(Records from a dataset)
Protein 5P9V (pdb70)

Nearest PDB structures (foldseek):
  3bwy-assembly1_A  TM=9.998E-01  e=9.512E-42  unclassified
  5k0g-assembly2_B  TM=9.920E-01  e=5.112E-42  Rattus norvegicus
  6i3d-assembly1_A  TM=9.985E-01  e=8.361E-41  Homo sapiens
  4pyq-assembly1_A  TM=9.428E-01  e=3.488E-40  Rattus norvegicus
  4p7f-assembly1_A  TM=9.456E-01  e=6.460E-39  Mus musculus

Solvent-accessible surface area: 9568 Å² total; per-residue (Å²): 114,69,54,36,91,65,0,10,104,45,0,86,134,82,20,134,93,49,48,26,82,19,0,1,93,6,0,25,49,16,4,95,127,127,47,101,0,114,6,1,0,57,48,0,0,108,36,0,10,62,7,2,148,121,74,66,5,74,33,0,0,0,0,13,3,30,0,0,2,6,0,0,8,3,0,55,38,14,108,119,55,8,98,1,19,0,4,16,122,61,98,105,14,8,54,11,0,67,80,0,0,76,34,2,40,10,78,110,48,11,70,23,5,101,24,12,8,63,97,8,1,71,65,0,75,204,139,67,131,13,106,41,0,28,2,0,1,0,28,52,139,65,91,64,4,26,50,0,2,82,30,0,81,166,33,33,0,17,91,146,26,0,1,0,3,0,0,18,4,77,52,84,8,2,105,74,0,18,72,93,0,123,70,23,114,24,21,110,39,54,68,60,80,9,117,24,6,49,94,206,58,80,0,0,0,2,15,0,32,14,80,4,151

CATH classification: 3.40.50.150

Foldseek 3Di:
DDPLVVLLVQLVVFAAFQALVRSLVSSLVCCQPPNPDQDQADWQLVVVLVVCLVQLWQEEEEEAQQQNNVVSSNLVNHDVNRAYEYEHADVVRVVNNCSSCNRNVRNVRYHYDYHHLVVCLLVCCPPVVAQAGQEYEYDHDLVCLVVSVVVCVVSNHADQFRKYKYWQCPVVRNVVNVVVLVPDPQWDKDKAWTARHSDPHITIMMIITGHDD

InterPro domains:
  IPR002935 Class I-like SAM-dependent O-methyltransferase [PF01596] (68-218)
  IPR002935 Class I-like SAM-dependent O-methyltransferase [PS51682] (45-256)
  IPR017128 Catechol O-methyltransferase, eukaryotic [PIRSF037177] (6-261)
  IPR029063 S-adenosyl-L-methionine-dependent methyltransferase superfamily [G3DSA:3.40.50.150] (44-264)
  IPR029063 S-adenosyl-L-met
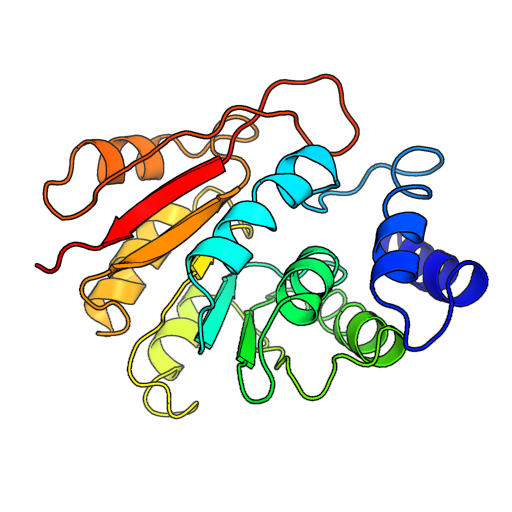hionine-dependent methyltransferase superfamily [SSF53335] (47-257)

Structure (mmCIF, N/CA/C/O backbone):
data_5P9V
#
_entry.id   5P9V
#
_cell.length_a   49.891
_cell.length_b   53.664
_cell.length_c   81.611
_cell.angle_alpha   90.000
_cell.angle_beta   90.000
_cell.angle_gamma   90.000
#
_symmetry.space_group_name_H-M   'P 21 21 21'
#
loop_
_entity.id
_entity.type
_entity.pdbx_description
1 polymer 'Catechol O-methyltransferase'
2 non-polymer 'MAGNESIUM ION'
3 non-polymer 'CHLORIDE ION'
4 non-polymer 'SULFATE ION'
5 non-polymer S-ADENOSYL-L-HOMOCYSTEINE
6 non-polymer (4S,5S)-1,2-DITHIANE-4,5-DIOL
7 non-polymer 6-(2-methylpyridin-3-yl)-8-oxidanyl-3~{H}-quinazolin-4-one
8 non-polymer '3-CYCLOHEXYL-1-PROPYLSULFONIC ACID'
9 water water
#
loop_
_atom_site.group_PDB
_atom_site.id
_atom_site.type_symbol
_atom_site.label_atom_id
_atom_site.label_alt_id
_atom_site.label_comp_id
_atom_site.label_asym_id
_atom_site.label_entity_id
_atom_site.label_seq_id
_atom_site.pdbx_PDB_ins_code
_atom_site.Cartn_x
_atom_site.Cartn_y
_atom_site.Cartn_z
_atom_site.occupancy
_atom_site.B_iso_or_equiv
_atom_site.auth_seq_id
_atom_site.auth_comp_id
_atom_site.auth_asym_id
_atom_site.auth_atom_id
_atom_site.pdbx_PDB_model_num
ATOM 1 N N . ASP A 1 3 ? -2.415 4.251 6.152 1.00 36.05 3 ASP A N 1
ATOM 2 C CA . ASP A 1 3 ? -2.003 3.895 7.497 1.00 24.27 3 ASP A CA 1
ATOM 3 C C . ASP A 1 3 ? -2.064 5.052 8.495 1.00 20.74 3 ASP A C 1
ATOM 4 O O . ASP A 1 3 ? -2.214 6.226 8.151 1.00 23.45 3 ASP A O 1
ATOM 9 N N . THR A 1 4 ? -1.937 4.712 9.753 1.00 15.98 4 THR A N 1
ATOM 10 C CA . THR A 1 4 ? -1.858 5.676 10.820 1.00 13.84 4 THR A CA 1
ATOM 11 C C . THR A 1 4 ? -0.397 5.995 11.171 1.00 12.30 4 THR A C 1
ATOM 12 O O . THR A 1 4 ? 0.532 5.231 10.894 1.00 12.41 4 THR A O 1
ATOM 16 N N . LYS A 1 5 ? -0.225 7.080 11.907 1.00 11.44 5 LYS A N 1
ATOM 17 C CA . LYS A 1 5 ? 1.073 7.448 12.466 1.00 11.33 5 LYS A CA 1
ATOM 18 C C . LYS A 1 5 ? 1.654 6.289 13.278 1.00 10.51 5 LYS A C 1
ATOM 19 O O . LYS A 1 5 ? 2.846 6.029 13.238 1.00 11.01 5 LYS A O 1
ATOM 25 N N . GLU A 1 6 ? 0.812 5.661 14.077 1.00 10.52 6 GLU A N 1
ATOM 26 C CA . GLU A 1 6 ? 1.271 4.593 14.957 1.00 10.88 6 GLU A CA 1
ATOM 27 C C . GLU A 1 6 ? 1.781 3.397 14.151 1.00 10.59 6 GLU A C 1
ATOM 28 O O . GLU A 1 6 ? 2.813 2.766 14.475 1.00 10.93 6 GLU A O 1
ATOM 34 N N . GLN A 1 7 ? 1.070 3.029 13.067 1.00 11.16 7 GLN A N 1
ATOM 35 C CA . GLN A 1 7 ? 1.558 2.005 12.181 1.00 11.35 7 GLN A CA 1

**Instructions to follow**: Wherever the word "polymer" turns up in the records, copy out the line it is on.

**Solution**:
1 polymer 'Catechol O-methyltransferase'
2 non-polymer 'MAGNESIUM ION'
3 non-polymer 'CHLORIDE ION'
4 non-polymer 'SULFATE ION'
5 non-polymer S-ADENOSYL-L-HOMOCYSTEINE
6 non-polymer (4S,5S)-1,2-DITHIANE-4,5-DIOL
7 non-polymer 6-(2-methylpyridin-3-yl)-8-oxidanyl-3~{H}-quinazolin-4-one
8 non-polymer '3-CYCLOHEXYL-1-PROPYLSULFONIC ACID'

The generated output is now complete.